__Data provided__
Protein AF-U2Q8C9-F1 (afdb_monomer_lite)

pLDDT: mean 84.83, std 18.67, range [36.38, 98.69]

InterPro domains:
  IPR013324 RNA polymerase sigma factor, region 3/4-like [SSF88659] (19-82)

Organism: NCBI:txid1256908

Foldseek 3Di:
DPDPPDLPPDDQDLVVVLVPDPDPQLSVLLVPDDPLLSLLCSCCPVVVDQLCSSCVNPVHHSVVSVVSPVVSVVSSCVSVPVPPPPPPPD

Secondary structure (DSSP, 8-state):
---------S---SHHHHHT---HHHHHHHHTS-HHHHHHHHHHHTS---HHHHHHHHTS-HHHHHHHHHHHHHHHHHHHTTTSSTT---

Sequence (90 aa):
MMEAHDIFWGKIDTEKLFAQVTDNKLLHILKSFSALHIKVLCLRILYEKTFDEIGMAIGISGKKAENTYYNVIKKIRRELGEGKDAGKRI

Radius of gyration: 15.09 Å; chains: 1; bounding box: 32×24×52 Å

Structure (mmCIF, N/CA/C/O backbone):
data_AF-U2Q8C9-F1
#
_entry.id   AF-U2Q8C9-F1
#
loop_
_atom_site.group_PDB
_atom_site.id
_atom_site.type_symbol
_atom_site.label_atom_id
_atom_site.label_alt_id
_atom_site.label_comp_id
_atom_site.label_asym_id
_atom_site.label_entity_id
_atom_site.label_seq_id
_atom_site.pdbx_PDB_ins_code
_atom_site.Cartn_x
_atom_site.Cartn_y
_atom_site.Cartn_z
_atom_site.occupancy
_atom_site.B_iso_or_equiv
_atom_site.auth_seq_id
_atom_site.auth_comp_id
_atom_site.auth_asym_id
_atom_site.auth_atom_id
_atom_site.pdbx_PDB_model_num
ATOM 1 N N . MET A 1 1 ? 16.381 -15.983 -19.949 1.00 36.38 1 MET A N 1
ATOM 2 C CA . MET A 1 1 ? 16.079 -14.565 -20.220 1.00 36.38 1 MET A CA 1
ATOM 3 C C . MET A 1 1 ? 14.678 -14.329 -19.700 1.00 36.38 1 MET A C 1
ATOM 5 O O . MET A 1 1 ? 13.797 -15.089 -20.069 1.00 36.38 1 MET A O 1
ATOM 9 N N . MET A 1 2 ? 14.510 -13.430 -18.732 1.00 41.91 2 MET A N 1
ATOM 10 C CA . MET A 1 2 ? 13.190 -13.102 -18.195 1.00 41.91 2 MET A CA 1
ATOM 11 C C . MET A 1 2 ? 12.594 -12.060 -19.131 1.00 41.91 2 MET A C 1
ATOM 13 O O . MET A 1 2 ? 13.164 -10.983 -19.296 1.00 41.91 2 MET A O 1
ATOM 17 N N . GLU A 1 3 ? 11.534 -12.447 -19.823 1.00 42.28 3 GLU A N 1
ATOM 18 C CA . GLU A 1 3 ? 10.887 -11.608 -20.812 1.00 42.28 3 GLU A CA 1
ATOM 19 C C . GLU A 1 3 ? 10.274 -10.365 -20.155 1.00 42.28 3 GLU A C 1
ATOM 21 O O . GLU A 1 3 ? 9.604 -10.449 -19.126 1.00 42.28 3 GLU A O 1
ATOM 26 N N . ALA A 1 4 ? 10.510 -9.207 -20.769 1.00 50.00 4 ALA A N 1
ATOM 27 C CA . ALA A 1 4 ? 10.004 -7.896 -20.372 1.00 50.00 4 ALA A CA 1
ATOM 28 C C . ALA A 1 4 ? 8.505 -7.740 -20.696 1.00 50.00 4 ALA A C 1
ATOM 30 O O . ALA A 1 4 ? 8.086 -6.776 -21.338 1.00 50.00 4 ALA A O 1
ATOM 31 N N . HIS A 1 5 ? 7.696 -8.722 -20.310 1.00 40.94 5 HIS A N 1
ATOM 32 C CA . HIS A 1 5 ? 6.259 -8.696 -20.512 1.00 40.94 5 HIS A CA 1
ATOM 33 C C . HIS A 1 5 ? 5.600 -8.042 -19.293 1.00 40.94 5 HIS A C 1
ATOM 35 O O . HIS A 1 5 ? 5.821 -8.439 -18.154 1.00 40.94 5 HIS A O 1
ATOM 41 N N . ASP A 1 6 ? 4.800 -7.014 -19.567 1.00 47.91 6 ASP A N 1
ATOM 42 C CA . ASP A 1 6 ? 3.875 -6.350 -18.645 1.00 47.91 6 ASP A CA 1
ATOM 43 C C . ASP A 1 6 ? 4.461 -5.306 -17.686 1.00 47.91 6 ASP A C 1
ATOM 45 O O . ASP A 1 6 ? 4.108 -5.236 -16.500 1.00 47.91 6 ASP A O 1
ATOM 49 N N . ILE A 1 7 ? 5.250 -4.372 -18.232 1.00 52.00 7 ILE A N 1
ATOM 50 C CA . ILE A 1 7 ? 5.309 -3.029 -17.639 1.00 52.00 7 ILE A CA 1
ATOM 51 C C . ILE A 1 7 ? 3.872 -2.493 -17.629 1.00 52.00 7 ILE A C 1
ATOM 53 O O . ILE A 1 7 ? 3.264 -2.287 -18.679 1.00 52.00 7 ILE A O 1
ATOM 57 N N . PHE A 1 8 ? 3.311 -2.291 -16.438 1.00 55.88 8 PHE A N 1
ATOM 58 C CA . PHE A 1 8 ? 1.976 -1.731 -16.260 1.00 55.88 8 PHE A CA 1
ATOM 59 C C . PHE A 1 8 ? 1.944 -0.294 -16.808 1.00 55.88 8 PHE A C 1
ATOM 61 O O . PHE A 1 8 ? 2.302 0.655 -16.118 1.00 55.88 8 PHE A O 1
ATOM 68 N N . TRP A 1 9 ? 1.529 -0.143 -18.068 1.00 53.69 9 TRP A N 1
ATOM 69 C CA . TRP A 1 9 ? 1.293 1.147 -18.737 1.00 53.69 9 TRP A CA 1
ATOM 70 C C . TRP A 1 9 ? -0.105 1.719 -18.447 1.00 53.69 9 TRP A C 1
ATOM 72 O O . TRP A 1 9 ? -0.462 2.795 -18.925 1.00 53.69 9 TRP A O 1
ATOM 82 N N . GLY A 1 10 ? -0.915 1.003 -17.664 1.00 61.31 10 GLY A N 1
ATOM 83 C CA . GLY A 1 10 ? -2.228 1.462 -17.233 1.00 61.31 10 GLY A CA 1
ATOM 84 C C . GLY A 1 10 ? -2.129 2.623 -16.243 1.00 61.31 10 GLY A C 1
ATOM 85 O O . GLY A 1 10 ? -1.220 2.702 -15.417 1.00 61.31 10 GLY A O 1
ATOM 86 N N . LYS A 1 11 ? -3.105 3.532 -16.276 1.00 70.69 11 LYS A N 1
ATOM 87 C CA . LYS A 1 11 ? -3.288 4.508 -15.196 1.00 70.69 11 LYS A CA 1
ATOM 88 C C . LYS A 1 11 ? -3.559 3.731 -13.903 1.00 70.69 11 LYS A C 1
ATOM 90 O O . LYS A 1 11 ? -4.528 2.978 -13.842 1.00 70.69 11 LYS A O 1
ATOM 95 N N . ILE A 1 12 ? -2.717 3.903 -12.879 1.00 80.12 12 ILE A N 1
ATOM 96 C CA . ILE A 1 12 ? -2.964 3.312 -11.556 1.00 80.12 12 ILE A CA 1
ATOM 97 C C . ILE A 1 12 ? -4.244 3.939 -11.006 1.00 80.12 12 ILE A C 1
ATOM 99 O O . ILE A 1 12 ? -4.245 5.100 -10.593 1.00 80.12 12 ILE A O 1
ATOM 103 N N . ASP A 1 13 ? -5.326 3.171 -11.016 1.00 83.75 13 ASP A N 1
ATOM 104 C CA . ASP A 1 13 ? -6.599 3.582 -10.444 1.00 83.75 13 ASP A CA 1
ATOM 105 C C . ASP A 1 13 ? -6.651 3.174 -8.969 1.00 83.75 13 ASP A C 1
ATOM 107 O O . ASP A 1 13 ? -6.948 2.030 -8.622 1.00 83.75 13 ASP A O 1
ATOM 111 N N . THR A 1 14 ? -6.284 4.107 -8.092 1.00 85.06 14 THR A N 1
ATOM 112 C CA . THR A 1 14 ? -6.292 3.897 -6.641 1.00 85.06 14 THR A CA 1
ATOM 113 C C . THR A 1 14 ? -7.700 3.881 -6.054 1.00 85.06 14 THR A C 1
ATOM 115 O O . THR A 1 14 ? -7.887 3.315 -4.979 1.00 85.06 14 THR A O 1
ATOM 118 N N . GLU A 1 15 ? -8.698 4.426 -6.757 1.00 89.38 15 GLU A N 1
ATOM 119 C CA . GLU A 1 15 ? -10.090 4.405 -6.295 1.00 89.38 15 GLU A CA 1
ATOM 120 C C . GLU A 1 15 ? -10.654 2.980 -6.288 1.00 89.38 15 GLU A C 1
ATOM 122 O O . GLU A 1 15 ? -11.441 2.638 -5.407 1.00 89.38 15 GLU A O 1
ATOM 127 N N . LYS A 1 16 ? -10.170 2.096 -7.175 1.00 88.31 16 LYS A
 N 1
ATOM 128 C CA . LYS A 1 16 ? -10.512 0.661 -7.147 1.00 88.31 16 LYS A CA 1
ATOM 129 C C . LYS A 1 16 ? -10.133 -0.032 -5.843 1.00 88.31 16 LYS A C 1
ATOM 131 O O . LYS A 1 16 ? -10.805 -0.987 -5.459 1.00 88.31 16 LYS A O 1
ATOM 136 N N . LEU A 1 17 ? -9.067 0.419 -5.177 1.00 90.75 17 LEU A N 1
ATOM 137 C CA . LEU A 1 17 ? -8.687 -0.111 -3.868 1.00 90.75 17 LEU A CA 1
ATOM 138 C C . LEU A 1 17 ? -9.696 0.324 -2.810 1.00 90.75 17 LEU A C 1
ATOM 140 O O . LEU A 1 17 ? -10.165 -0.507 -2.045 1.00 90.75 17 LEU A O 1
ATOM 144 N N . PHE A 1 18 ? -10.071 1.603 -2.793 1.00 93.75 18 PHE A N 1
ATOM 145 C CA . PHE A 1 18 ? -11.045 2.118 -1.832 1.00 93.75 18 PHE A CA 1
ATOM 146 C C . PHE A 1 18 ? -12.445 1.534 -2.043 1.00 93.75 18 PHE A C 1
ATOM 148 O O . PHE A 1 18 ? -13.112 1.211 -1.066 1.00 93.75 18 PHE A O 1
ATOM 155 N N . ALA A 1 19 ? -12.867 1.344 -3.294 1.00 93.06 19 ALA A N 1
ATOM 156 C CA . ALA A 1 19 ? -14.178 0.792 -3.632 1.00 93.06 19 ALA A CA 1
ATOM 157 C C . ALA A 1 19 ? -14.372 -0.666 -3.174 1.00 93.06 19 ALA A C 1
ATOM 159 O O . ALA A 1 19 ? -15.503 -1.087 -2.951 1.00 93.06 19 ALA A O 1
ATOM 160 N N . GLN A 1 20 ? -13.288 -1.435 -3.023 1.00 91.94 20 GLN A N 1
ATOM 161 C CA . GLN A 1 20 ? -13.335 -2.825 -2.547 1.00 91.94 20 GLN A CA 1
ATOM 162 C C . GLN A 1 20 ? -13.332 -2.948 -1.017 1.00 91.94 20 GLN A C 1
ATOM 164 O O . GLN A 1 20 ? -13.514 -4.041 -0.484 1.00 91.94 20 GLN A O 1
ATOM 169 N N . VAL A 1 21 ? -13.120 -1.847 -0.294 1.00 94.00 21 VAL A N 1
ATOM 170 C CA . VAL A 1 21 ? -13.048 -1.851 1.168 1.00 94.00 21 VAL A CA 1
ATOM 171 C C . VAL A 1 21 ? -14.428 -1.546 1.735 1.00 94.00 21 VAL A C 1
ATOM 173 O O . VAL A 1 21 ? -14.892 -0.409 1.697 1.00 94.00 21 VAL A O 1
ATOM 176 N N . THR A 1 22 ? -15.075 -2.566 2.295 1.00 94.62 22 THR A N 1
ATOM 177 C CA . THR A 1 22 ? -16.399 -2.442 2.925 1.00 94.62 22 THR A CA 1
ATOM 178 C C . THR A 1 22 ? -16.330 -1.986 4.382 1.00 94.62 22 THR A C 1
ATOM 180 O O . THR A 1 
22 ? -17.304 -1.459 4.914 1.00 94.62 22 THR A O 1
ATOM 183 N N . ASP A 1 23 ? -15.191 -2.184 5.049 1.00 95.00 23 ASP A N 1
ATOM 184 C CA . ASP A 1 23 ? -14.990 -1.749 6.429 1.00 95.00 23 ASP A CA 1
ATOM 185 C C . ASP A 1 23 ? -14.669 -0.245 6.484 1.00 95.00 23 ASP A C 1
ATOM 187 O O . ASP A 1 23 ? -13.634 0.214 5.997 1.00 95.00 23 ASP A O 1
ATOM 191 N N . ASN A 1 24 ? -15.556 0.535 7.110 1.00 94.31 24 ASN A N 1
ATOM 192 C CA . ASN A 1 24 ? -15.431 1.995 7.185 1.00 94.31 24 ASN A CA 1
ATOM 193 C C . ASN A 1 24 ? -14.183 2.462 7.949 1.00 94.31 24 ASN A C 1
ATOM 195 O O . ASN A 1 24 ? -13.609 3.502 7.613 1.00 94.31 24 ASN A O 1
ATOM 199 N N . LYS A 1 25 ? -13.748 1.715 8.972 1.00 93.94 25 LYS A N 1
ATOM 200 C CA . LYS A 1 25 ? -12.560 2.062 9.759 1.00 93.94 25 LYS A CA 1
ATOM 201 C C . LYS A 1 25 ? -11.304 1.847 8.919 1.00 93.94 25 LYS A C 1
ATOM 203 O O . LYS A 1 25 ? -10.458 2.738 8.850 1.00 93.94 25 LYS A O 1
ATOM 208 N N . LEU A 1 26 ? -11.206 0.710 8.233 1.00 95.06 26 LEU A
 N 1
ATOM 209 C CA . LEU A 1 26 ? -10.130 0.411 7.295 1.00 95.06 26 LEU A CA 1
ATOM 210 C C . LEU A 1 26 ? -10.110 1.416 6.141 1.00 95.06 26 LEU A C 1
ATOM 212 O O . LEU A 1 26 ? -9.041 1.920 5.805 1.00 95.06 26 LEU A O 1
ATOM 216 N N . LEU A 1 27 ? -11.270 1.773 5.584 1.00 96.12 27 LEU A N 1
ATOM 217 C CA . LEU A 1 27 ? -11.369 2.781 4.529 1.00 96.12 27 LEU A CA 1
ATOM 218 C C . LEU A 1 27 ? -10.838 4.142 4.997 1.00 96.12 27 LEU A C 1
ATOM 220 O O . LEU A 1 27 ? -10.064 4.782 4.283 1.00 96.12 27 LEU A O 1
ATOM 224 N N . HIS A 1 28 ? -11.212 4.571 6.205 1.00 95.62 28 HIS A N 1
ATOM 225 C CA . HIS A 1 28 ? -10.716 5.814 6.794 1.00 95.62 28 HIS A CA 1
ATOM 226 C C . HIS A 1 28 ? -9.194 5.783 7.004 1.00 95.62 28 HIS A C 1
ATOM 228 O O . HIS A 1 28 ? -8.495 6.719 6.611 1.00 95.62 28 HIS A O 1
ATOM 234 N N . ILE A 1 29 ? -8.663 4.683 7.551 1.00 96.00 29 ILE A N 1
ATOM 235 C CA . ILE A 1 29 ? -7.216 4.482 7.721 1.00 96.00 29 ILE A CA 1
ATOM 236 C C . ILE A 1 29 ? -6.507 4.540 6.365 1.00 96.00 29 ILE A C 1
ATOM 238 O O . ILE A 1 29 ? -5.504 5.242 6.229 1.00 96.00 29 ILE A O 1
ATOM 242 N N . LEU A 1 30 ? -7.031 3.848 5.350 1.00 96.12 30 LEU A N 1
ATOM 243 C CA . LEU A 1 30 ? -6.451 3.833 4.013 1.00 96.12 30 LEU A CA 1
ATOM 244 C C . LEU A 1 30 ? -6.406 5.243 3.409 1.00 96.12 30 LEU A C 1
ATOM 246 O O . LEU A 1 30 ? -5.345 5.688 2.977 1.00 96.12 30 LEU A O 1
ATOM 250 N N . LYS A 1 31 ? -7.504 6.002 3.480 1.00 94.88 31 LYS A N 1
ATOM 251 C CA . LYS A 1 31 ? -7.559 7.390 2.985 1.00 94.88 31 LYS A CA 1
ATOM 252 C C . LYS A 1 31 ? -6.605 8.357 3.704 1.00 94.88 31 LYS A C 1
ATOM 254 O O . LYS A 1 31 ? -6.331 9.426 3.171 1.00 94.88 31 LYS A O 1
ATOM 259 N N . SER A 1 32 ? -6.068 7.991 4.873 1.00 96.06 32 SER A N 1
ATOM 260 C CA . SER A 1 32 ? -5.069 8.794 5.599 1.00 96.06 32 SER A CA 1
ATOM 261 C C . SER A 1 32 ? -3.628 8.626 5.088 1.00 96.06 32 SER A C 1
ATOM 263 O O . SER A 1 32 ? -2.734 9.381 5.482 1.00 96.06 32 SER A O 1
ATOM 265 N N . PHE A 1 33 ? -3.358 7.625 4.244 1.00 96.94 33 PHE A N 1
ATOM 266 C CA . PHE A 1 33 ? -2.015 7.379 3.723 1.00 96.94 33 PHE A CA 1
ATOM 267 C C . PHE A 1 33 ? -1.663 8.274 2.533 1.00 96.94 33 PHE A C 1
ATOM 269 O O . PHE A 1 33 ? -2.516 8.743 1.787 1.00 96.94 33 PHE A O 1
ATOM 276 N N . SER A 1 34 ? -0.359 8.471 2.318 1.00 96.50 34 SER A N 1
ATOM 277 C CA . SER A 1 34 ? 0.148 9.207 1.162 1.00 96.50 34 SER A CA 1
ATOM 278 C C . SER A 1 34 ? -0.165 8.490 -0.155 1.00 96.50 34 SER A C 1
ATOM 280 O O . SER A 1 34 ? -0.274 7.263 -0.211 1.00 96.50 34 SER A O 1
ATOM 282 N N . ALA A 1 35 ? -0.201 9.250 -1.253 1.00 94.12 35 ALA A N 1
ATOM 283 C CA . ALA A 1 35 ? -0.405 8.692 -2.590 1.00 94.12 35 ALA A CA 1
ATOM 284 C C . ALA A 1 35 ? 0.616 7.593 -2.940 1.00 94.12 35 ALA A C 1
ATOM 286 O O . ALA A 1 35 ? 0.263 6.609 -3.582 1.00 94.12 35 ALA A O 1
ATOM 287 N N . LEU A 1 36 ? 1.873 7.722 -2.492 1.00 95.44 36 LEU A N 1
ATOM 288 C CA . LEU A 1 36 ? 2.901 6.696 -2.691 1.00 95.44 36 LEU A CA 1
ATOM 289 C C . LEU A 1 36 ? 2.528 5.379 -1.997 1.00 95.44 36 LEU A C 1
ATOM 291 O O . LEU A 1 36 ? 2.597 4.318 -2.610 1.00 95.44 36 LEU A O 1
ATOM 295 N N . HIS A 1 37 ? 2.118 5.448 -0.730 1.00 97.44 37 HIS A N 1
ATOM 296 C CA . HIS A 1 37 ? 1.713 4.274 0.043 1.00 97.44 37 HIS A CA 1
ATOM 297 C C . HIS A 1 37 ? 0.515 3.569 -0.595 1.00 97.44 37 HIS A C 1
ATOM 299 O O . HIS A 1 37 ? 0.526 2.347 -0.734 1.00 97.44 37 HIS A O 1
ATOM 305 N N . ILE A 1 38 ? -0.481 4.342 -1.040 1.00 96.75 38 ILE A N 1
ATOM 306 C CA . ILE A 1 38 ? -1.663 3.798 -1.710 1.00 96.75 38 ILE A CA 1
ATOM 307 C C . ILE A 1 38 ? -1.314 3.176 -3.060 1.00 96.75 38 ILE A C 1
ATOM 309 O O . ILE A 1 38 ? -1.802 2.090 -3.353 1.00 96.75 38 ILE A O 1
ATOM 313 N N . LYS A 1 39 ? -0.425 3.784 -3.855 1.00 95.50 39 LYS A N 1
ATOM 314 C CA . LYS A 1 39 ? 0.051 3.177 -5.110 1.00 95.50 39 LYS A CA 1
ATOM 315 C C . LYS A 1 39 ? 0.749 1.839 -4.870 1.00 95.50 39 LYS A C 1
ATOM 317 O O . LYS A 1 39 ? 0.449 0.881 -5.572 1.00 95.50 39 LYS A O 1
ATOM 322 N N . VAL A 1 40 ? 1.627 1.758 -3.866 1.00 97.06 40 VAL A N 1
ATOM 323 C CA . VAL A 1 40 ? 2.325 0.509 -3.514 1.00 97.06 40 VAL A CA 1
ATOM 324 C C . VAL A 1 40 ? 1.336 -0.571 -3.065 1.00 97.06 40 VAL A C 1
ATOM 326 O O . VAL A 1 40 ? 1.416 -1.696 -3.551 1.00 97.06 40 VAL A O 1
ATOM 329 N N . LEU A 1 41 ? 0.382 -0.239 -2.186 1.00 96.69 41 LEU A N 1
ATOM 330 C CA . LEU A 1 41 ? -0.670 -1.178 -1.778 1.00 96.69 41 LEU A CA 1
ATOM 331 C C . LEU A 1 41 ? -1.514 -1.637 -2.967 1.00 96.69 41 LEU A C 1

__Required work__
Above are some lines. Repeat exactly, and only, those from the line that has "ATOM 41 N N" through the line that has "ATOM 84 C C".

__Written answer__
ATOM 41 N N . ASP A 1 6 ? 4.800 -7.014 -19.567 1.00 47.91 6 ASP A N 1
ATOM 42 C CA . ASP A 1 6 ? 3.875 -6.350 -18.645 1.00 47.91 6 ASP A CA 1
ATOM 43 C C . ASP A 1 6 ? 4.461 -5.306 -17.686 1.00 47.91 6 ASP A C 1
ATOM 45 O O . ASP A 1 6 ? 4.108 -5.236 -16.500 1.00 47.91 6 ASP A O 1
ATOM 49 N N . ILE A 1 7 ? 5.250 -4.372 -18.232 1.00 52.00 7 ILE A N 1
ATOM 50 C CA . ILE A 1 7 ? 5.309 -3.029 -17.639 1.00 52.00 7 ILE A CA 1
ATOM 51 C C . ILE A 1 7 ? 3.872 -2.493 -17.629 1.00 52.00 7 ILE A C 1
ATOM 53 O O . ILE A 1 7 ? 3.264 -2.287 -18.679 1.00 52.00 7 ILE A O 1
ATOM 57 N N . PHE A 1 8 ? 3.311 -2.291 -16.438 1.00 55.88 8 PHE A N 1
ATOM 58 C CA . PHE A 1 8 ? 1.976 -1.731 -16.260 1.00 55.88 8 PHE A CA 1
ATOM 59 C C . PHE A 1 8 ? 1.944 -0.294 -16.808 1.00 55.88 8 PHE A C 1
ATOM 61 O O . PHE A 1 8 ? 2.302 0.655 -16.118 1.00 55.88 8 PHE A O 1
ATOM 68 N N . TRP A 1 9 ? 1.529 -0.143 -18.068 1.00 53.69 9 TRP A N 1
ATOM 69 C CA . TRP A 1 9 ? 1.293 1.147 -18.737 1.00 53.69 9 TRP A CA 1
ATOM 70 C C . TRP A 1 9 ? -0.105 1.719 -18.447 1.00 53.69 9 TRP A C 1
ATOM 72 O O . TRP A 1 9 ? -0.462 2.795 -18.925 1.00 53.69 9 TRP A O 1
ATOM 82 N N . GLY A 1 10 ? -0.915 1.003 -17.664 1.00 61.31 10 GLY A N 1
ATOM 83 C CA . GLY A 1 10 ? -2.228 1.462 -17.233 1.00 61.31 10 GLY A CA 1
ATOM 84 C C . GLY A 1 10 ? -2.129 2.623 -16.243 1.00 61.31 10 GLY A C 1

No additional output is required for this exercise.